Season of Storms
- First edition cover
- Author: Andrzej Sapkowski
- Original title: Sezon burz
- Translator: David French
- Language: Polish
- Series: The Witcher
- Genre: Fantasy
- Published: 6 November 2013 (superNOWA)
- Publication place: Poland
- Published in English: May 2018 (Gollancz)
- Media type: Paperback
- Pages: 384
- Preceded by: The Lady of the Lake
- Followed by: Crossroads of Ravens

= Season of Storms =

Witcher novel by Andrzej Sapkowski

Season of Storms (Polish original title: Sezon burz) is the sixth novel and eighth overall book in the Witcher series written by Polish fantasy writer Andrzej Sapkowski, first published in Poland on 6 November 2013. It is not a sequel to the original Witcher Saga; rather, it is set between the short stories in the first book in the series, The Last Wish.

Fox Children, the second installment of The Witcher comic book series published by Dark Horse Comics, is based on one of the chapters of Season of Storms. The book, with translations by David French, was published in May 2018 in hardcover format in the US and paperback format by UK Orbit (US) and Gollancz (UK). It is also available in both territories as an e-book and audiobook.

==Plot==
Geralt of Rivia fights a dangerous monster whose only goal in life is to kill people. Shortly afterwards, he is arrested, resulting in the loss of two of his priceless witcher swords. With a little help from his friend Dandelion and his connections, he does everything he can to regain his work tools. In the meantime, he gets into an affair with the sorceress Lytta Neyd (nicknamed Coral), meets influential people, and the social margin associated with the country where he lost his swords - Kerack. Geralt soon gets dragged into two dangerous conspiracies (one involving a group of sorcerers, and another involving King Belohun and his bitter sons). These events and the undisguised and reciprocated reluctance of the magicians towards Geralt (who turn out to be related to this story) make the whole thing a series of failures, during which the hero is forced to make difficult decisions.

The epilogue of the book is set years after The Witcher Saga.
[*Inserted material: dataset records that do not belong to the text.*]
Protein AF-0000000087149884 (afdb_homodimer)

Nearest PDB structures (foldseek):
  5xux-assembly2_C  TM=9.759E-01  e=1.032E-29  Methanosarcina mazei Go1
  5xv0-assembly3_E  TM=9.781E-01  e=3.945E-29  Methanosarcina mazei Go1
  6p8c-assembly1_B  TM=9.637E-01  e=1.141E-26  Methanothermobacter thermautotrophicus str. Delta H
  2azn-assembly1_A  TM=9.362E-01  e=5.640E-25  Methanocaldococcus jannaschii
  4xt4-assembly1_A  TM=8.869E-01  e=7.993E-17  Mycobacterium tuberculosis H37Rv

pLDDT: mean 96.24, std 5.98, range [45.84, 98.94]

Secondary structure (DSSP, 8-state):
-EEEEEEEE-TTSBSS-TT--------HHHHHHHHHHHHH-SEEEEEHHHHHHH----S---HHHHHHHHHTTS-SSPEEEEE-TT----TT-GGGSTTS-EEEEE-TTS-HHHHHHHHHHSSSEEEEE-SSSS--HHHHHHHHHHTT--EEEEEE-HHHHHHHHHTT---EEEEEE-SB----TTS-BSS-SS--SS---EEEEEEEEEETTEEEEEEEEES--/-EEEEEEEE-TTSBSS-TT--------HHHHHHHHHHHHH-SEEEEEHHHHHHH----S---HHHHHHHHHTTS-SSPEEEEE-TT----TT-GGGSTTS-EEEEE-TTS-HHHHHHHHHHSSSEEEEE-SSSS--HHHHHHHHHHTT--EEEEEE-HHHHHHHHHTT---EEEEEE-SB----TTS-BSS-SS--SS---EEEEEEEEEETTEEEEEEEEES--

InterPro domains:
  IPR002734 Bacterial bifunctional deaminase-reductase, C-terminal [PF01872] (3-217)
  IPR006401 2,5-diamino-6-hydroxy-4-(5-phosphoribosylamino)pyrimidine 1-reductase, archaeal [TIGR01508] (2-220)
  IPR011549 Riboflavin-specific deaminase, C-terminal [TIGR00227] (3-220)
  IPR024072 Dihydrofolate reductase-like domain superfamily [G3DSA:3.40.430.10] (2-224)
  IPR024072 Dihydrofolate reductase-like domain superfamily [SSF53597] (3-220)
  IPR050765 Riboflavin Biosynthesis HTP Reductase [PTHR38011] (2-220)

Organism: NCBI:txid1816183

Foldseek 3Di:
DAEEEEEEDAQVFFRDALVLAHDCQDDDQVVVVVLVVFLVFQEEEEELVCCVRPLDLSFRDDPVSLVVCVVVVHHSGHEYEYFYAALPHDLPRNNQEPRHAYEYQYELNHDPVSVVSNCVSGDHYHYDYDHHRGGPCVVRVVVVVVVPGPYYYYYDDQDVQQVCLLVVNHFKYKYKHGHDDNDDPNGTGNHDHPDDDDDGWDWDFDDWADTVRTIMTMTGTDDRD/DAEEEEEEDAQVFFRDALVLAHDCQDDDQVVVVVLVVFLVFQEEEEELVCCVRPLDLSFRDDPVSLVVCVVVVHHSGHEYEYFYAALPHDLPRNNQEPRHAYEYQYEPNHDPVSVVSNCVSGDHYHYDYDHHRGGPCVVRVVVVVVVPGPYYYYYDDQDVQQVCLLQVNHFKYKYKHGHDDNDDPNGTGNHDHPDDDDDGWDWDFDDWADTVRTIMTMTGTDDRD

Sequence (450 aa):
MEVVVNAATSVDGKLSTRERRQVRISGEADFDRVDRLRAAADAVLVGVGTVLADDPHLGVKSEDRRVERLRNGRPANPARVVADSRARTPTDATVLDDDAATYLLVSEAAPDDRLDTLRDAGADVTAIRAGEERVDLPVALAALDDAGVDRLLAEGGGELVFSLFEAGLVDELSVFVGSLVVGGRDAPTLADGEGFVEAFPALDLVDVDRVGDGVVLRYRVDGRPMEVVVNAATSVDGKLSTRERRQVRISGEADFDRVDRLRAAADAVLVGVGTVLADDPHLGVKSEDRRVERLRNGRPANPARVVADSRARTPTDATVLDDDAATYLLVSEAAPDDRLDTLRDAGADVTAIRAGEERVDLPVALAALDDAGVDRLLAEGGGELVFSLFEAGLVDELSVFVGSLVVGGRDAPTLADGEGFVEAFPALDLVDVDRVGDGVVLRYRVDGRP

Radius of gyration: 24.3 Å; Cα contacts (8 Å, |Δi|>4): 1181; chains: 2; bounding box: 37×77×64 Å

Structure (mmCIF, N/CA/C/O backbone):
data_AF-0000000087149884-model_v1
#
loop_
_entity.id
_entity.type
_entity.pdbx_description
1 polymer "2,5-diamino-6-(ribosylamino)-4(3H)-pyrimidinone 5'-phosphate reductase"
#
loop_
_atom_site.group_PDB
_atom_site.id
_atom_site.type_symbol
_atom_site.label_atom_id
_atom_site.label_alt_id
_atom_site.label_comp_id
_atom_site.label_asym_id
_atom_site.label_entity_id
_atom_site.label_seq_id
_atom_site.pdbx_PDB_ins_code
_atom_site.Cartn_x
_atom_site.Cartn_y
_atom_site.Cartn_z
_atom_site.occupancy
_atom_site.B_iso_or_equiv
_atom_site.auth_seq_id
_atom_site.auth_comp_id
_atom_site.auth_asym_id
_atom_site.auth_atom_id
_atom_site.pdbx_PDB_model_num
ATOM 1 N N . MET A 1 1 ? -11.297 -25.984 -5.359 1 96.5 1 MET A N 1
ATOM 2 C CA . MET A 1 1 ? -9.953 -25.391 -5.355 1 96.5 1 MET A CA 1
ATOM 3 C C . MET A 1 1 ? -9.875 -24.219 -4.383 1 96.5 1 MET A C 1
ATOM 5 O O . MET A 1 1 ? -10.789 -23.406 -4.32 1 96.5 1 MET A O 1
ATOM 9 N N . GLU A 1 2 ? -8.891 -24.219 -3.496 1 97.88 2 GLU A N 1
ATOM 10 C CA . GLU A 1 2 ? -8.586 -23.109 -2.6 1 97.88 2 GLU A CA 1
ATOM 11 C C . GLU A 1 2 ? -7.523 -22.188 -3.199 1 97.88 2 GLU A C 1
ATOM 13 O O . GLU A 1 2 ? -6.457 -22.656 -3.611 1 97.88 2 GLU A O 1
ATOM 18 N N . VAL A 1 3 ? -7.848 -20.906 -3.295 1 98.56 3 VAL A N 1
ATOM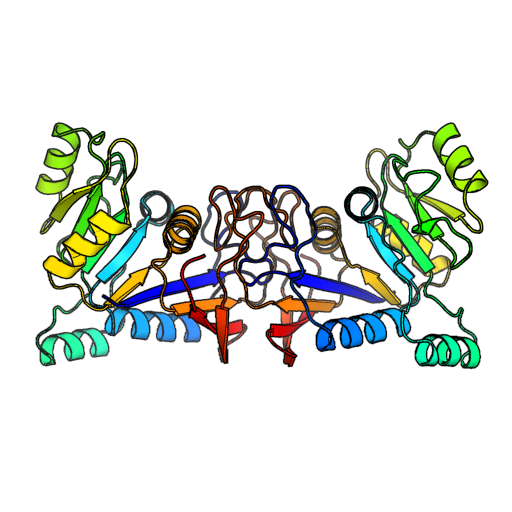 19 C CA . VAL A 1 3 ? -6.906 -19.938 -3.846 1 98.56 3 VAL A CA 1
ATOM 20 C C . VAL A 1 3 ? -6.379 -19.031 -2.729 1 98.56 3 VAL A C 1
ATOM 22 O O . VAL A 1 3 ? -7.145 -18.312 -2.084 1 98.56 3 VAL A O 1
ATOM 25 N N . VAL A 1 4 ? -5.098 -19.047 -2.494 1 98.69 4 VAL A N 1
ATOM 26 C CA . VAL A 1 4 ? -4.414 -18.219 -1.506 1 98.69 4 VAL A CA 1
ATOM 27 C C . VAL A 1 4 ? -3.508 -17.219 -2.211 1 98.69 4 VAL A C 1
ATOM 29 O O . VAL A 1 4 ? -2.652 -17.594 -3.014 1 98.69 4 VAL A O 1
ATOM 32 N N . VAL A 1 5 ? -3.721 -15.953 -1.957 1 98.81 5 VAL A N 1
ATOM 33 C CA . VAL A 1 5 ? -2.805 -14.914 -2.426 1 98.81 5 VAL A CA 1
ATOM 34 C C . VAL A 1 5 ? -1.76 -14.625 -1.352 1 98.81 5 VAL A C 1
ATOM 36 O O . VAL A 1 5 ? -2.096 -14.477 -0.175 1 98.81 5 VAL A O 1
ATOM 39 N N . ASN A 1 6 ? -0.513 -14.625 -1.748 1 98.69 6 ASN A N 1
ATOM 40 C CA . ASN A 1 6 ? 0.583 -14.258 -0.86 1 98.69 6 ASN A CA 1
ATOM 41 C C . ASN A 1 6 ? 1.523 -13.25 -1.52 1 98.69 6 ASN A C 1
ATOM 43 O O . ASN A 1 6 ? 1.895 -13.414 -2.684 1 98.69 6 ASN A O 1
ATOM 47 N N . ALA A 1 7 ? 1.896 -12.25 -0.839 1 97.75 7 ALA A N 1
ATOM 48 C CA . ALA A 1 7 ? 2.838 -11.266 -1.362 1 97.75 7 ALA A CA 1
ATOM 49 C C . ALA A 1 7 ? 3.562 -10.547 -0.229 1 97.75 7 ALA A C 1
ATOM 51 O O . ALA A 1 7 ? 3.133 -10.602 0.926 1 97.75 7 ALA A O 1
ATOM 52 N N . ALA A 1 8 ? 4.664 -9.992 -0.527 1 97.5 8 ALA A N 1
ATOM 53 C CA . ALA A 1 8 ? 5.371 -9.062 0.345 1 97.5 8 ALA A CA 1
ATOM 54 C C . ALA A 1 8 ? 5.297 -7.637 -0.201 1 97.5 8 ALA A C 1
ATOM 56 O O . ALA A 1 8 ? 5.555 -7.406 -1.384 1 97.5 8 ALA A O 1
ATOM 57 N N . THR A 1 9 ? 4.906 -6.758 0.599 1 97.81 9 THR A N 1
ATOM 58 C CA . THR A 1 9 ? 4.848 -5.355 0.203 1 97.81 9 THR A CA 1
ATOM 59 C C . THR A 1 9 ? 5.625 -4.484 1.184 1 97.81 9 THR A C 1
ATOM 61 O O . THR A 1 9 ? 5.824 -4.863 2.338 1 97.81 9 THR A O 1
ATOM 64 N N . SER A 1 10 ? 6.148 -3.314 0.672 1 97.38 10 SER A N 1
ATOM 65 C CA . SER A 1 10 ? 6.527 -2.25 1.594 1 97.38 10 SER A CA 1
ATOM 66 C C . SER A 1 10 ? 5.328 -1.757 2.395 1 97.38 10 SER A C 1
ATOM 68 O O . SER A 1 10 ? 4.188 -2.125 2.105 1 97.38 10 SER A O 1
ATOM 70 N N . VAL A 1 11 ? 5.602 -0.967 3.43 1 98.12 11 VAL A N 1
ATOM 71 C CA . VAL A 1 11 ? 4.523 -0.518 4.305 1 98.12 11 VAL A CA 1
ATOM 72 C C . VAL A 1 11 ? 3.555 0.365 3.521 1 98.12 11 VAL A C 1
ATOM 74 O O . VAL A 1 11 ? 2.373 0.454 3.863 1 98.12 11 VAL A O 1
ATOM 77 N N . ASP A 1 12 ? 4.023 0.992 2.451 1 98.06 12 ASP A N 1
ATOM 78 C CA . ASP A 1 12 ? 3.17 1.839 1.627 1 98.06 12 ASP A CA 1
ATOM 79 C C . ASP A 1 12 ? 2.559 1.046 0.474 1 98.06 12 ASP A C 1
ATOM 81 O O . ASP A 1 12 ? 2.055 1.628 -0.489 1 98.06 12 ASP A O 1
ATOM 85 N N . GLY A 1 13 ? 2.625 -0.291 0.49 1 97.94 13 GLY A N 1
ATOM 86 C CA . GLY A 1 13 ? 1.821 -1.166 -0.349 1 97.94 13 GLY A CA 1
ATOM 87 C C . GLY A 1 13 ? 2.49 -1.507 -1.668 1 97.94 13 GLY A C 1
ATOM 88 O O . GLY A 1 13 ? 1.842 -2.018 -2.584 1 97.94 13 GLY A O 1
ATOM 89 N N . LYS A 1 14 ? 3.77 -1.185 -1.786 1 97.81 14 LYS A N 1
ATOM 90 C CA . LYS A 1 14 ? 4.441 -1.365 -3.07 1 97.81 14 LYS A CA 1
ATOM 91 C C . LYS A 1 14 ? 5.113 -2.732 -3.152 1 97.81 14 LYS A C 1
ATOM 93 O O . LYS A 1 14 ? 5.695 -3.203 -2.174 1 97.81 14 LYS A O 1
ATOM 98 N N . LEU A 1 15 ? 5.047 -3.352 -4.309 1 96.75 15 LEU A N 1
ATOM 99 C CA . LEU A 1 15 ? 5.676 -4.641 -4.566 1 96.75 15 LEU A CA 1
ATOM 100 C C . LEU A 1 15 ? 7.121 -4.461 -5.023 1 96.75 15 LEU A C 1
ATOM 102 O O . LEU A 1 15 ? 7.953 -5.352 -4.828 1 96.75 15 LEU A O 1
ATOM 106 N N . SER A 1 16 ? 7.383 -3.4 -5.719 1 95.38 16 SER A N 1
ATOM 107 C CA . SER A 1 16 ? 8.672 -3.047 -6.297 1 95.38 16 SER A CA 1
ATOM 108 C C . SER A 1 16 ? 8.758 -1.552 -6.582 1 95.38 16 SER A C 1
ATOM 110 O O . SER A 1 16 ? 7.805 -0.812 -6.34 1 95.38 16 SER A O 1
ATOM 112 N N . THR A 1 17 ? 9.93 -1.126 -7.023 1 95.44 17 THR A N 1
ATOM 113 C CA . THR A 1 17 ? 10.094 0.272 -7.41 1 95.44 17 THR A CA 1
ATOM 114 C C . THR A 1 17 ? 9.375 0.555 -8.727 1 95.44 17 THR A C 1
ATOM 116 O O . THR A 1 17 ? 8.938 -0.372 -9.414 1 95.44 17 THR A O 1
ATOM 119 N N . ARG A 1 18 ? 9.305 1.789 -9.039 1 92.75 18 ARG A N 1
ATOM 120 C CA . ARG A 1 18 ? 8.695 2.219 -10.297 1 92.75 18 ARG A CA 1
ATOM 121 C C . ARG A 1 18 ? 9.422 1.616 -11.492 1 92.75 18 ARG A C 1
ATOM 123 O O . ARG A 1 18 ? 8.852 1.519 -12.586 1 92.75 18 ARG A O 1
ATOM 130 N N . GLU A 1 19 ? 10.695 1.311 -11.297 1 90.56 19 GLU A N 1
ATOM 131 C CA . GLU A 1 19 ? 11.484 0.724 -12.375 1 90.56 19 GLU A CA 1
ATOM 132 C C . GLU A 1 19 ? 11.312 -0.791 -12.43 1 90.56 19 GLU A C 1
ATOM 134 O O . GLU A 1 19 ? 11.961 -1.47 -13.227 1 90.56 19 GLU A O 1
ATOM 139 N N . ARG A 1 20 ? 10.438 -1.286 -11.547 1 84.06 20 ARG A N 1
ATOM 140 C CA . ARG A 1 20 ? 10.148 -2.713 -11.469 1 84.06 20 ARG A CA 1
ATOM 141 C C . ARG A 1 20 ? 11.406 -3.52 -11.188 1 84.06 20 ARG A C 1
ATOM 143 O O . ARG A 1 20 ? 11.625 -4.574 -11.789 1 84.06 20 ARG A O 1
ATOM 150 N N . ARG A 1 21 ? 12.273 -2.867 -10.422 1 82.88 21 ARG A N 1
ATOM 151 C CA . ARG A 1 21 ? 13.438 -3.57 -9.891 1 82.88 21 ARG A CA 1
ATOM 152 C C . ARG A 1 21 ? 13.117 -4.215 -8.547 1 82.88 21 ARG A C 1
ATOM 154 O O . ARG A 1 21 ? 12.391 -3.643 -7.734 1 82.88 21 ARG A O 1
ATOM 161 N N . GLN A 1 22 ? 13.719 -5.379 -8.492 1 76.75 22 GLN A N 1
ATOM 162 C CA . GLN A 1 22 ? 13.438 -6.129 -7.27 1 76.75 22 GLN A CA 1
ATOM 163 C C . GLN A 1 22 ? 13.93 -5.375 -6.035 1 76.75 22 GLN A C 1
ATOM 165 O O . GLN A 1 22 ? 15.016 -4.789 -6.051 1 76.75 22 GLN A O 1
ATOM 170 N N . VAL A 1 23 ? 13.102 -5.188 -5.082 1 87.25 23 VAL A N 1
ATOM 171 C CA . VAL A 1 23 ? 13.43 -4.641 -3.766 1 87.25 23 VAL A CA 1
ATOM 172 C C . VAL A 1 23 ? 13.32 -5.738 -2.709 1 87.25 23 VAL A C 1
ATOM 174 O O . VAL A 1 23 ? 12.391 -6.547 -2.74 1 87.25 23 VAL A O 1
ATOM 177 N N . ARG A 1 24 ? 14.367 -5.844 -1.911 1 89.19 24 ARG A N 1
ATOM 178 C CA . ARG A 1 24 ? 14.297 -6.809 -0.818 1 89.19 24 ARG A CA 1
ATOM 179 C C . ARG A 1 24 ? 13.375 -6.309 0.292 1 89.19 24 ARG A C 1
ATOM 181 O O . ARG A 1 24 ? 13.812 -5.582 1.187 1 89.19 24 ARG A O 1
ATOM 188 N N . ILE A 1 25 ? 12.188 -6.68 0.217 1 92.5 25 ILE A N 1
ATOM 189 C CA . ILE A 1 25 ? 11.172 -6.25 1.172 1 92.5 25 ILE A CA 1
ATOM 190 C C . ILE A 1 25 ? 11.156 -7.195 2.371 1 92.5 25 ILE A C 1
ATOM 192 O O . ILE A 1 25 ? 11.062 -6.75 3.518 1 92.5 25 ILE A O 1
ATOM 196 N N . SER A 1 26 ? 11.328 -8.477 2.119 1 91.06 26 SER A N 1
ATOM 197 C CA . SER A 1 26 ? 11.242 -9.492 3.166 1 91.06 26 SER A CA 1
ATOM 198 C C . SER A 1 26 ? 12.625 -10.016 3.547 1 91.06 26 SER A C 1
ATOM 200 O O . SER A 1 26 ? 13.625 -9.641 2.932 1 91.06 26 SER A O 1
ATOM 202 N N . GLY A 1 27 ? 12.688 -10.766 4.68 1 92.19 27 GLY A N 1
ATOM 203 C CA . GLY A 1 27 ? 13.914 -11.375 5.168 1 92.19 27 GLY A CA 1
ATOM 204 C C . GLY A 1 27 ? 13.836 -12.883 5.27 1 92.19 27 GLY A C 1
ATOM 205 O O . GLY A 1 27 ? 12.891 -13.492 4.758 1 92.19 27 GLY A O 1
ATOM 206 N N . GLU A 1 28 ? 14.836 -13.445 5.879 1 94.06 28 GLU A N 1
ATOM 207 C CA . GLU A 1 28 ? 14.992 -14.898 5.934 1 94.06 28 GLU A CA 1
ATOM 208 C C . GLU A 1 28 ? 13.773 -15.562 6.562 1 94.06 28 GLU A C 1
ATOM 210 O O . GLU A 1 28 ? 13.32 -16.609 6.09 1 94.06 28 GLU A O 1
ATOM 215 N N . ALA A 1 29 ? 13.281 -14.984 7.598 1 95.56 29 ALA A N 1
ATOM 216 C CA . ALA A 1 29 ? 12.133 -15.57 8.289 1 95.56 29 ALA A CA 1
ATOM 217 C C . ALA A 1 29 ? 10.906 -15.625 7.379 1 95.56 29 ALA A C 1
ATOM 219 O O . ALA A 1 29 ? 10.18 -16.625 7.367 1 95.56 29 ALA A O 1
ATOM 220 N N . ASP A 1 30 ? 10.648 -14.586 6.703 1 95.94 30 ASP A N 1
ATOM 221 C CA . ASP A 1 30 ? 9.516 -14.578 5.789 1 95.94 30 ASP A CA 1
ATOM 222 C C . ASP A 1 30 ? 9.766 -15.5 4.594 1 95.94 30 ASP A C 1
ATOM 224 O O . ASP A 1 30 ? 8.836 -16.125 4.082 1 95.94 30 ASP A O 1
ATOM 228 N N . PHE A 1 31 ? 10.992 -15.547 4.137 1 96.25 31 PHE A N 1
ATOM 229 C CA . PHE A 1 31 ? 11.32 -16.484 3.068 1 96.25 31 PHE A CA 1
ATOM 230 C C . PHE A 1 31 ? 10.984 -17.906 3.473 1 96.25 31 PHE A C 1
ATOM 232 O O . PHE A 1 31 ? 10.453 -18.672 2.668 1 96.25 31 PHE A O 1
ATOM 239 N N . ASP A 1 32 ? 11.336 -18.234 4.66 1 97.31 32 ASP A N 1
ATOM 240 C CA . ASP A 1 32 ? 11.016 -19.562 5.172 1 97.31 32 ASP A CA 1
ATOM 241 C C . ASP A 1 32 ? 9.508 -19.781 5.215 1 97.31 32 ASP A C 1
ATOM 243 O O . ASP A 1 32 ? 9.023 -20.859 4.855 1 97.31 32 ASP A O 1
ATOM 247 N N . ARG A 1 33 ? 8.758 -18.797 5.684 1 97.19 33 ARG A N 1
ATOM 248 C CA . ARG A 1 33 ? 7.301 -18.859 5.723 1 97.19 33 ARG A CA 1
ATOM 249 C C . ARG A 1 33 ? 6.723 -19.094 4.328 1 97.19 33 ARG A C 1
ATOM 251 O O . ARG A 1 33 ? 5.859 -19.953 4.145 1 97.19 33 ARG A O 1
ATOM 258 N N . VAL A 1 34 ? 7.172 -18.297 3.365 1 98 34 VAL A N 1
ATOM 259 C CA . VAL A 1 34 ? 6.695 -18.422 1.991 1 98 34 VAL A CA 1
ATOM 260 C C . VAL A 1 34 ? 7.043 -19.812 1.441 1 98 34 VAL A C 1
ATOM 262 O O . VAL A 1 34 ? 6.25 -20.406 0.714 1 98 34 VAL A O 1
ATOM 265 N N . ASP A 1 35 ? 8.234 -20.297 1.772 1 98.62 35 ASP A N 1
ATOM 266 C CA . ASP A 1 35 ? 8.641 -21.641 1.352 1 98.62 35 ASP A CA 1
ATOM 267 C C . ASP A 1 35 ? 7.676 -22.703 1.878 1 98.62 35 ASP A C 1
ATOM 269 O O . ASP A 1 35 ? 7.344 -23.656 1.168 1 98.62 35 ASP A O 1
ATOM 273 N N . ARG A 1 36 ? 7.258 -22.562 3.08 1 98.44 36 ARG A N 1
ATOM 274 C CA . ARG A 1 36 ? 6.273 -23.469 3.652 1 98.44 36 ARG A CA 1
ATOM 275 C C . ARG A 1 36 ? 4.949 -23.391 2.9 1 98.44 36 ARG A C 1
ATOM 277 O O . ARG A 1 36 ? 4.285 -24.406 2.686 1 98.44 36 ARG A O 1
ATOM 284 N N . LEU A 1 37 ? 4.523 -22.188 2.529 1 98.56 37 LEU A N 1
ATOM 285 C CA . LEU A 1 37 ? 3.303 -22 1.752 1 98.56 37 LEU A CA 1
ATOM 286 C C . LEU A 1 37 ? 3.402 -22.719 0.407 1 98.56 37 LEU A C 1
ATOM 288 O O . LEU A 1 37 ? 2.459 -23.375 -0.018 1 98.56 37 LEU A O 1
ATOM 292 N N . ARG A 1 38 ? 4.57 -22.531 -0.238 1 98.81 38 ARG A N 1
ATOM 293 C CA . ARG A 1 38 ? 4.773 -23.188 -1.523 1 98.81 38 ARG A CA 1
ATOM 294 C C . ARG A 1 38 ? 4.762 -24.703 -1.367 1 98.81 38 ARG A C 1
ATOM 296 O O . ARG A 1 38 ? 4.164 -25.422 -2.18 1 98.81 38 ARG A O 1
ATOM 303 N N . ALA A 1 39 ? 5.402 -25.156 -0.344 1 98.81 39 ALA A N 1
ATOM 304 C CA . ALA A 1 39 ? 5.445 -26.609 -0.109 1 98.81 39 ALA A CA 1
ATOM 305 C C . ALA A 1 39 ? 4.043 -27.172 0.093 1 98.81 39 ALA A C 1
ATOM 307 O O . ALA A 1 39 ? 3.777 -28.328 -0.245 1 98.81 39 ALA A O 1
ATOM 308 N N . ALA A 1 40 ? 3.191 -26.406 0.635 1 98.44 40 ALA A N 1
ATOM 309 C CA . ALA A 1 40 ? 1.835 -26.859 0.936 1 98.44 40 ALA A CA 1
ATOM 310 C C . ALA A 1 40 ? 0.931 -26.719 -0.287 1 98.44 40 ALA A C 1
ATOM 312 O O . ALA A 1 40 ? -0.166 -27.281 -0.318 1 98.44 40 ALA A O 1
ATOM 313 N N . ALA A 1 41 ? 1.309 -26.047 -1.314 1 98.75 41 ALA A N 1
ATOM 314 C CA . ALA A 1 41 ? 0.488 -25.766 -2.49 1 98.75 41 ALA A CA 1
ATOM 315 C C . ALA A 1 41 ? 0.65 -26.859 -3.545 1 98.75 41 ALA A C 1
ATOM 317 O O . ALA A 1 41 ? 1.666 -27.547 -3.572 1 98.75 41 ALA A O 1
ATOM 318 N N . ASP A 1 42 ? -0.372 -27.031 -4.355 1 98.81 42 ASP A N 1
ATOM 319 C CA . ASP A 1 42 ? -0.281 -27.906 -5.52 1 98.81 42 ASP A CA 1
ATOM 320 C C . ASP A 1 42 ? 0.307 -27.156 -6.719 1 98.81 42 ASP A C 1
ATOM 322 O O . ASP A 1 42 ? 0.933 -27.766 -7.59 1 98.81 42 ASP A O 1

== Polish audio version ==
In 2014, alongside The Last Wish and The Sword of Destiny, Fonopolis and audioteka.pl released Polish audio plays based on Season of Storms. This was voiced by 84 actors, including Krzysztof Banaszyk as Geralt, Karolina Gorczyca as Coral, Anna Dereszowska as Yennefer, Sławomir Pacek as Dandelion, Adam Ferency as Pinety, Piotr Bajor as Xander and Krzysztof Gosztyła as the narrator.